§ Your objective
Work through the listing below and give again exactly the lines from the one with "ATOM 77 C CA" to the one with "ATOM 86 C C", both ends included. All other lines and all pictures stay out.

Records Block Start

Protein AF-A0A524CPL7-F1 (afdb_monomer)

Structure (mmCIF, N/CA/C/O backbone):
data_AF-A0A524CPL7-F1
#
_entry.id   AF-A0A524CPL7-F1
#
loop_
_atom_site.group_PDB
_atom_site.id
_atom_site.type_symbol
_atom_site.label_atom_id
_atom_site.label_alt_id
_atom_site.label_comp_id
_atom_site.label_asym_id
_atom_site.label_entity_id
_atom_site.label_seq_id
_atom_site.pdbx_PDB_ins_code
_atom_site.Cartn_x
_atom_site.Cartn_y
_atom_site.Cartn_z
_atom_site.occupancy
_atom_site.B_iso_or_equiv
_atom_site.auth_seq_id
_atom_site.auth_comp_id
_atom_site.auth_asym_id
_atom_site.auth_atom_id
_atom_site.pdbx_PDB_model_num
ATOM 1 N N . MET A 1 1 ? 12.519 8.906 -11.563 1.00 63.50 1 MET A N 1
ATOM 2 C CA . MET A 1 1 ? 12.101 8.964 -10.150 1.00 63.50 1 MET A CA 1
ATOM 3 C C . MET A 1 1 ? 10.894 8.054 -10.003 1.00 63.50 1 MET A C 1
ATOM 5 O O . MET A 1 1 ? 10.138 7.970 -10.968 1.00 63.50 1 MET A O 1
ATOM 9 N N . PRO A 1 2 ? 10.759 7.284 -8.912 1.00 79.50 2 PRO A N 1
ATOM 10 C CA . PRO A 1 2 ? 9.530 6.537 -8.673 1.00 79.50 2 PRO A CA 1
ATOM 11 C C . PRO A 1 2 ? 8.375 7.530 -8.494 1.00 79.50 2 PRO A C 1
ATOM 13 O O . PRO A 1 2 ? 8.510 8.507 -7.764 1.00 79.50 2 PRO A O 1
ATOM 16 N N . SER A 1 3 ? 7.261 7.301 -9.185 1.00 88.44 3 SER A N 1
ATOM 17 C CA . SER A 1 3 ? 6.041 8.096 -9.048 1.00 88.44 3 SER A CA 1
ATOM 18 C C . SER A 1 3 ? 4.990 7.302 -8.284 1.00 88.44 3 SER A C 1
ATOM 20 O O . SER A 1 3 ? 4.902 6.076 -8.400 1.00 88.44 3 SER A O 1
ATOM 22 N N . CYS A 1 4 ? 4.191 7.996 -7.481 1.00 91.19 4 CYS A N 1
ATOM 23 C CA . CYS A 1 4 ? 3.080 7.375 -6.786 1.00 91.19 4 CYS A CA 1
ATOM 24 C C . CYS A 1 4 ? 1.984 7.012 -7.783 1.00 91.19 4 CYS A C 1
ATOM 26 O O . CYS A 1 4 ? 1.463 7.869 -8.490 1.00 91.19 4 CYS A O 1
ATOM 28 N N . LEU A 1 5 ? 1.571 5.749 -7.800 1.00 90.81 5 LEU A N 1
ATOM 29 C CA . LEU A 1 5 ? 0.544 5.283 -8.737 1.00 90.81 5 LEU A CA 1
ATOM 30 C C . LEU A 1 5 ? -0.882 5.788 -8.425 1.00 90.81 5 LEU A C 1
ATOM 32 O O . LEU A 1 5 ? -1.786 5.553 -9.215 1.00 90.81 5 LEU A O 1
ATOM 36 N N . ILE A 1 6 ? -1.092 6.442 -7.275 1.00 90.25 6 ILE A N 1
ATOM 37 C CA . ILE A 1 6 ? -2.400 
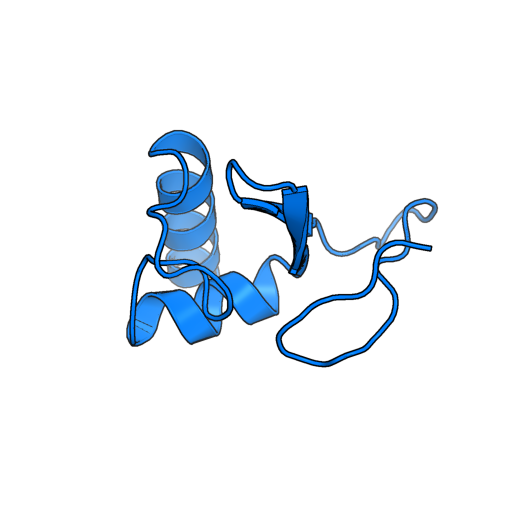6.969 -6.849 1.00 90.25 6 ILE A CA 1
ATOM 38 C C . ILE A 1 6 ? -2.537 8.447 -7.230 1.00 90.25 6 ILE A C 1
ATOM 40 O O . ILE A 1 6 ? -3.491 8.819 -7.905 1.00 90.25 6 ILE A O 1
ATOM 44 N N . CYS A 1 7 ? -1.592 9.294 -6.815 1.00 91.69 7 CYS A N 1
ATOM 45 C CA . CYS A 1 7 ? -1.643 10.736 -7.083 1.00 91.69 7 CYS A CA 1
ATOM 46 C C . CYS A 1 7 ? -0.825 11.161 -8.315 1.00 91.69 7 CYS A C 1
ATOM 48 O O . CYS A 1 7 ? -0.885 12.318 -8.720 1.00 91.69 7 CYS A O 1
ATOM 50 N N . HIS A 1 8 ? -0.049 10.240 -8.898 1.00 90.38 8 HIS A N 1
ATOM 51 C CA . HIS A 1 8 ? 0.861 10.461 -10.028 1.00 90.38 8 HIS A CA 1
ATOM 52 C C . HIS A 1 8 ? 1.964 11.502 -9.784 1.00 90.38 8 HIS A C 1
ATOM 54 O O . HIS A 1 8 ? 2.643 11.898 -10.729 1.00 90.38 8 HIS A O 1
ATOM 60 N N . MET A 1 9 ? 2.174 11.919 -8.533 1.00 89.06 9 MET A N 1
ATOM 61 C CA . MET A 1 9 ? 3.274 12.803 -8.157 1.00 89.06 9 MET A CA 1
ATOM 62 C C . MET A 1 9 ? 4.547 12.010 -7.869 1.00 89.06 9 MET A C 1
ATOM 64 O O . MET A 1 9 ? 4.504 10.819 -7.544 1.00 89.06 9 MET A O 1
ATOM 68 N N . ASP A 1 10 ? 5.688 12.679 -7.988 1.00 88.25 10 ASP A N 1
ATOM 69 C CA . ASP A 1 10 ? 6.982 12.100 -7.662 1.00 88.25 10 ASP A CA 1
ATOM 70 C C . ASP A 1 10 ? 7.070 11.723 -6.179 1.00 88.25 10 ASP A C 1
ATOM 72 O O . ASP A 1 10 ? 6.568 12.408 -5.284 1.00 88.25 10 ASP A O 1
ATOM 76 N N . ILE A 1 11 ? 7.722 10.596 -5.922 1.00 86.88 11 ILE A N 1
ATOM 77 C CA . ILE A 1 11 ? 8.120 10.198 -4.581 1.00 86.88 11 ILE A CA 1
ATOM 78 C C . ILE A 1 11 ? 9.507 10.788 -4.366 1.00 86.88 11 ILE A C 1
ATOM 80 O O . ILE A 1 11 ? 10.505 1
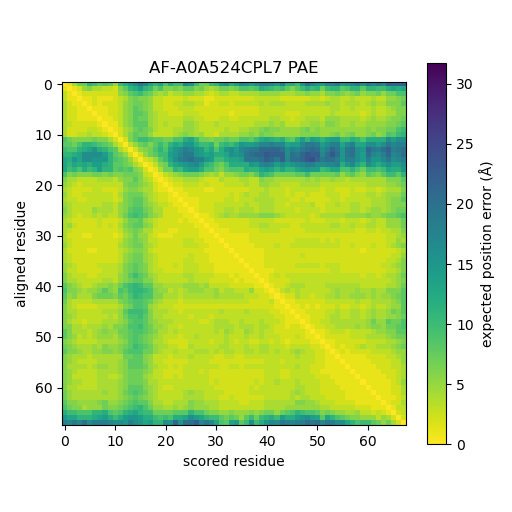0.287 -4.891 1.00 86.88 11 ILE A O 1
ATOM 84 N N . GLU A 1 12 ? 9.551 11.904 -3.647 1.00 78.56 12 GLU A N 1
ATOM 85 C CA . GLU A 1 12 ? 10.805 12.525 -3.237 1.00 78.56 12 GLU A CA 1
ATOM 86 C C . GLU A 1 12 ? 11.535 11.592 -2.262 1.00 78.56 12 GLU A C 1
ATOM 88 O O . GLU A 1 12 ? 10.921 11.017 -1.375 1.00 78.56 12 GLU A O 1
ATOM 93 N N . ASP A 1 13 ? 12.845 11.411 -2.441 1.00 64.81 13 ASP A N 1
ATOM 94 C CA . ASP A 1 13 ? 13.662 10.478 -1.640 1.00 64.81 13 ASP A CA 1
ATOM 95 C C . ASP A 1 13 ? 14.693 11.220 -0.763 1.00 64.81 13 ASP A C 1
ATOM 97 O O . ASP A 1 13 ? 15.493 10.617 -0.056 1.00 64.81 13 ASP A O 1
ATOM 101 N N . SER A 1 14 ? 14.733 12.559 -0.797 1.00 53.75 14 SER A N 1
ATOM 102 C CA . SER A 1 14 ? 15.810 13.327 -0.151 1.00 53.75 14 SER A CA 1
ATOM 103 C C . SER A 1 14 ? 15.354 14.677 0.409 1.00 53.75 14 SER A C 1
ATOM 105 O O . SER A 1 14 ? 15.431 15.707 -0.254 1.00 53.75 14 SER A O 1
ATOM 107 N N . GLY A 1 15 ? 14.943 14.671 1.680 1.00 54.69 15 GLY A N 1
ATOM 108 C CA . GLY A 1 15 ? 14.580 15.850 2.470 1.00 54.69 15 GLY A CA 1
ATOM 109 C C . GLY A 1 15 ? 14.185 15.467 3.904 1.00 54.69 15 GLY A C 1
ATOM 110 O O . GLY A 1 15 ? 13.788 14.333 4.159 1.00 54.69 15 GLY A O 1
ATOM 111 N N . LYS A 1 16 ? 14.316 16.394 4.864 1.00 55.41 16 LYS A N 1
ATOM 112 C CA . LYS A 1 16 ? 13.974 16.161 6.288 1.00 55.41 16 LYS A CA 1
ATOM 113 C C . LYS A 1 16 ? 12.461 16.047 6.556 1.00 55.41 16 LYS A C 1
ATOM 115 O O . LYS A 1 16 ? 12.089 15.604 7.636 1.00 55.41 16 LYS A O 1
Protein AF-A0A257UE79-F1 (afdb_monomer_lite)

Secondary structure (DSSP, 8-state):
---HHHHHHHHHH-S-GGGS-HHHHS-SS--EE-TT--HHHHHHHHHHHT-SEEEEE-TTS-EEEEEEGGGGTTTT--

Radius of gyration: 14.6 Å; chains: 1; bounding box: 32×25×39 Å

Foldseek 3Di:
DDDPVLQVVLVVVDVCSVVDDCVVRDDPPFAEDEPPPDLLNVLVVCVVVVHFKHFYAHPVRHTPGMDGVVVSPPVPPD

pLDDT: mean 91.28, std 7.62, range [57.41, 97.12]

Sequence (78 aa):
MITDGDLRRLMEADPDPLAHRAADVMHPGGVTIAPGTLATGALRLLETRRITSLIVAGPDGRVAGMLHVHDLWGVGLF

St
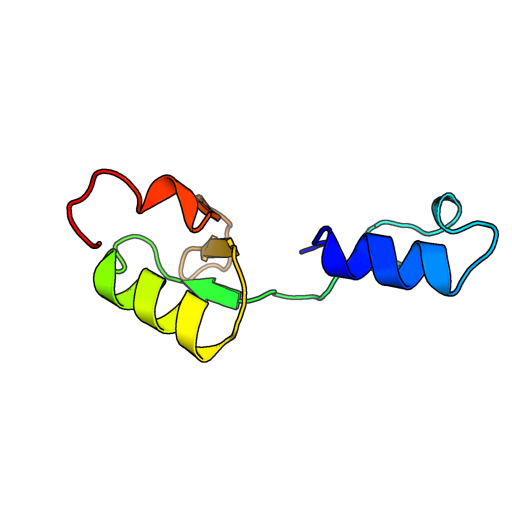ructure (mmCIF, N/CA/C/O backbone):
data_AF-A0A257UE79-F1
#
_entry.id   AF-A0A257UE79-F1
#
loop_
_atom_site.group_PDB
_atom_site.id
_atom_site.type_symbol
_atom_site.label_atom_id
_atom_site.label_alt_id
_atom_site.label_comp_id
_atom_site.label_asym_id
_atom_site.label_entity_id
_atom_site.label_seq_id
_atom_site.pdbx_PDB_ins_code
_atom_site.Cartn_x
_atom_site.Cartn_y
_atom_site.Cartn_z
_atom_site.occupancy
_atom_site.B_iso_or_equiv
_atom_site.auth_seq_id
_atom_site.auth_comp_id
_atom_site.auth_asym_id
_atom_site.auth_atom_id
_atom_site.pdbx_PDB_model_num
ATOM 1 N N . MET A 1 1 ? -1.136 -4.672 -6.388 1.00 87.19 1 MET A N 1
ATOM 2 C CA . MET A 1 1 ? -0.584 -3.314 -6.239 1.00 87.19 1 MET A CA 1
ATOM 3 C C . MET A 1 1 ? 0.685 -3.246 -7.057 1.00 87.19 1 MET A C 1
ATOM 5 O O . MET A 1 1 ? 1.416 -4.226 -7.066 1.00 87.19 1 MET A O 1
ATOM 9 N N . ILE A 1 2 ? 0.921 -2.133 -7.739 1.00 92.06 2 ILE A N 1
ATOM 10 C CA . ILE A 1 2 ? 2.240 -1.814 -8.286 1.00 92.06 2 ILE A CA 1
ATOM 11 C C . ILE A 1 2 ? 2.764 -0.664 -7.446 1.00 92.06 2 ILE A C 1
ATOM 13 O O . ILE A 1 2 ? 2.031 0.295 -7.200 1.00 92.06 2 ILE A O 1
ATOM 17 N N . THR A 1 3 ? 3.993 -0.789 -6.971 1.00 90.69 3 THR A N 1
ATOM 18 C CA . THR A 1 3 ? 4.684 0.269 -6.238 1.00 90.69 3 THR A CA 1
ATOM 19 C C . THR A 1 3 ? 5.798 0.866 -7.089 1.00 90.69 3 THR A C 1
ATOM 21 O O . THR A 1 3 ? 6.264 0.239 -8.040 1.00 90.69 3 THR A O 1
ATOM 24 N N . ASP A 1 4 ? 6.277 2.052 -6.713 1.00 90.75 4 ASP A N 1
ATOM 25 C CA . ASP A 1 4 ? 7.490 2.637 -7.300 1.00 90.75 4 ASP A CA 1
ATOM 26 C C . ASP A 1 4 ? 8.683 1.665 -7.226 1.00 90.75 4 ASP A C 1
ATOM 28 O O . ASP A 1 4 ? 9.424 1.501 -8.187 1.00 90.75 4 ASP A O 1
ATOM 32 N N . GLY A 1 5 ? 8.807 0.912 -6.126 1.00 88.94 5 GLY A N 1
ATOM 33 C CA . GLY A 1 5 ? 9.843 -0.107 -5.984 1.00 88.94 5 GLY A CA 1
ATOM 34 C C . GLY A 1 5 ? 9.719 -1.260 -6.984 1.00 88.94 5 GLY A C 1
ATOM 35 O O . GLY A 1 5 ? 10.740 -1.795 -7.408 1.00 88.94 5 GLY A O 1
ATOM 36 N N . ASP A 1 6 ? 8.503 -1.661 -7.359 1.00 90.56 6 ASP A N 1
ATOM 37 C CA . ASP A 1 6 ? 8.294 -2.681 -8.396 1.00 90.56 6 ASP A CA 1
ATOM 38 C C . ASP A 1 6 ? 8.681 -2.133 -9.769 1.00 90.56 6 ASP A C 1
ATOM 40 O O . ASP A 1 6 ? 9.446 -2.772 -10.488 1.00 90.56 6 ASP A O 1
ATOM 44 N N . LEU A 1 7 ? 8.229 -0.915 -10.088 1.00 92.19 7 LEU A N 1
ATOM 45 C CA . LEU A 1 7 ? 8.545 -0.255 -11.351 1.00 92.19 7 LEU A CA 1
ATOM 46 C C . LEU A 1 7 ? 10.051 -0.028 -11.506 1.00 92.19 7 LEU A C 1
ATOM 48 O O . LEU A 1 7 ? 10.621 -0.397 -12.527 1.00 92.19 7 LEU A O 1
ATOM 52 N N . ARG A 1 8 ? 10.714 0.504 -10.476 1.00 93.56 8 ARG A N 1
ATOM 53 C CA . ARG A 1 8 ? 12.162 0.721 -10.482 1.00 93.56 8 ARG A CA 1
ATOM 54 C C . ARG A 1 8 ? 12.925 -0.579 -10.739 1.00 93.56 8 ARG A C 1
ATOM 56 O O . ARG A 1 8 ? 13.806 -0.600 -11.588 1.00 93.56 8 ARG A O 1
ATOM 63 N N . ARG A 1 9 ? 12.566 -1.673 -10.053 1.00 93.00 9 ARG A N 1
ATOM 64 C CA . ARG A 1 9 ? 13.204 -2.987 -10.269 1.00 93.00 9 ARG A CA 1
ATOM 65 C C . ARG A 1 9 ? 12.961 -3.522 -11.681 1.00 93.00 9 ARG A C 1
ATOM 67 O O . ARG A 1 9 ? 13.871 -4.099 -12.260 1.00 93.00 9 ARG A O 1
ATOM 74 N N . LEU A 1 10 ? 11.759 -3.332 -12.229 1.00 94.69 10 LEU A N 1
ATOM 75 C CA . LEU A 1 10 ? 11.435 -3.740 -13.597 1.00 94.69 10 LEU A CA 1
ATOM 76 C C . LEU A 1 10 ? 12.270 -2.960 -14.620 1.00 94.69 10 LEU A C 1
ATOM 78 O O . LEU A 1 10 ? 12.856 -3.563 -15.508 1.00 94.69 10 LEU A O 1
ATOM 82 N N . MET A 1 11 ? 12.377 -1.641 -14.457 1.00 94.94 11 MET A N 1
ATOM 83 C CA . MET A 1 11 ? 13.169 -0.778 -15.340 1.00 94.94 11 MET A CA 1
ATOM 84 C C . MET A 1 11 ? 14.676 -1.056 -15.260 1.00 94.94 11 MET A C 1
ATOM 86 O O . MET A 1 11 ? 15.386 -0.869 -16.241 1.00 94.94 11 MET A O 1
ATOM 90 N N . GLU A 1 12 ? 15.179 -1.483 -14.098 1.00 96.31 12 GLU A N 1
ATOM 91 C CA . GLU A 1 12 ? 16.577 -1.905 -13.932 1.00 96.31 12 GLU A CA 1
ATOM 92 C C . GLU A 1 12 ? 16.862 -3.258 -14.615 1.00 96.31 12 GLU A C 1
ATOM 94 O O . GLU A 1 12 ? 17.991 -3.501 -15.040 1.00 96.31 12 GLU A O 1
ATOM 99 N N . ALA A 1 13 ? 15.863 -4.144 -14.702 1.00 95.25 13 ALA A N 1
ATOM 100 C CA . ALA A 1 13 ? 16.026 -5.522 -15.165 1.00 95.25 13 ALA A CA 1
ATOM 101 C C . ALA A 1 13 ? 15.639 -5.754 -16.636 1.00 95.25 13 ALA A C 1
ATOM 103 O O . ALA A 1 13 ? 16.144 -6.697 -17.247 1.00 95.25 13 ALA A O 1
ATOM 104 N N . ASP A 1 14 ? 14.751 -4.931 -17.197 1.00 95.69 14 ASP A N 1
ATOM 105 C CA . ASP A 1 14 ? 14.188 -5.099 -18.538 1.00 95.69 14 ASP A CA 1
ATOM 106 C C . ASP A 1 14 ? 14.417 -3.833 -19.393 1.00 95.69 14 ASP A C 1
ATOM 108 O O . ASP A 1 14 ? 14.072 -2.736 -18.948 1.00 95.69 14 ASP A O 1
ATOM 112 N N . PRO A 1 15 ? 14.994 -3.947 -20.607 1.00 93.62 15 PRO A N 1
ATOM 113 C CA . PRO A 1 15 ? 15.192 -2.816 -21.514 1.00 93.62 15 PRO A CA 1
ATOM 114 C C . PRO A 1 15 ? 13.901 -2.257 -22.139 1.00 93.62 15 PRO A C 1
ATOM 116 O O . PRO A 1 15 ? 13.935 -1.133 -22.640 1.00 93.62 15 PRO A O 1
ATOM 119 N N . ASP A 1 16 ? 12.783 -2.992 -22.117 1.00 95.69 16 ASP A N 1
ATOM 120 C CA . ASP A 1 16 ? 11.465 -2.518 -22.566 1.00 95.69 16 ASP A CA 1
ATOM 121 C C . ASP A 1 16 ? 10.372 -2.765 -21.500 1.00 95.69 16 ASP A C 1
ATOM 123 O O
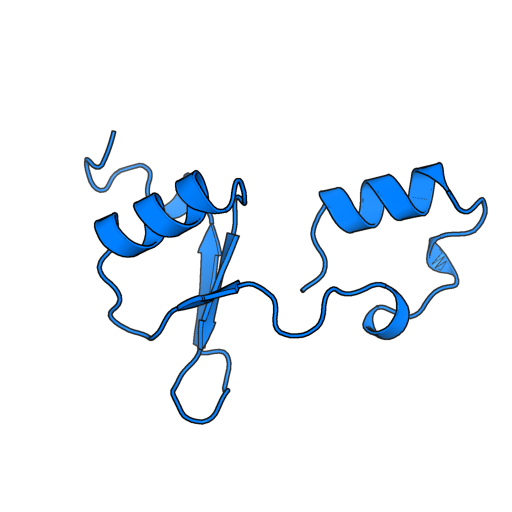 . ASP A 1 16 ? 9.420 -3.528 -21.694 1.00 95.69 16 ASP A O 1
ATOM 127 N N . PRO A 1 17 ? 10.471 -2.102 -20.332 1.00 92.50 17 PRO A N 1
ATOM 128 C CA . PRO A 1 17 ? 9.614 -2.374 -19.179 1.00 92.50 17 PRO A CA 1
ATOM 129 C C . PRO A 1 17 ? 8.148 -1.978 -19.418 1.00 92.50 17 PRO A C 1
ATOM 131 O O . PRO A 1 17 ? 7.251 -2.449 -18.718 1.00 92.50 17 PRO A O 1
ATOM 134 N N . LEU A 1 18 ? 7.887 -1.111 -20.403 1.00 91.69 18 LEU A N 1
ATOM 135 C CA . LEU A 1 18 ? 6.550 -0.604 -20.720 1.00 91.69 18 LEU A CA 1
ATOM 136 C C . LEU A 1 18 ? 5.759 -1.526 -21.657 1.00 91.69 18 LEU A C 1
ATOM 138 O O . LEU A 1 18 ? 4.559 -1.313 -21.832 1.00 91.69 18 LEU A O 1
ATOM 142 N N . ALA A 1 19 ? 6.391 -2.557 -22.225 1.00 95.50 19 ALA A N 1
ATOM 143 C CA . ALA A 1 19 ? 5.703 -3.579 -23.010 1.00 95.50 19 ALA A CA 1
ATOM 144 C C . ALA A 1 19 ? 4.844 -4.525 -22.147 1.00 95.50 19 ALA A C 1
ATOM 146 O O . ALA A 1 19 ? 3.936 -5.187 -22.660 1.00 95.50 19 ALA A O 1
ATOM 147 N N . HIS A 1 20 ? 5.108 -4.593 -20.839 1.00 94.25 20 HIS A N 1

Records Block End

§ Exercise response
ATOM 77 C CA . ILE A 1 11 ? 8.120 10.198 -4.581 1.00 86.88 11 ILE A CA 1
ATOM 78 C C . ILE A 1 11 ? 9.507 10.788 -4.366 1.00 86.88 11 ILE A C 1
ATOM 80 O O . ILE A 1 11 ? 10.505 1
0.287 -4.891 1.00 86.88 11 ILE A O 1
ATOM 84 N N . GLU A 1 12 ? 9.551 11.904 -3.647 1.00 78.56 12 GLU A N 1
ATOM 85 C CA . GLU A 1 12 ? 10.805 12.525 -3.237 1.00 78.56 12 GLU A CA 1
ATOM 86 C C . GLU A 1 12 ? 11.535 11.592 -2.262 1.00 78.56 12 GLU A C 1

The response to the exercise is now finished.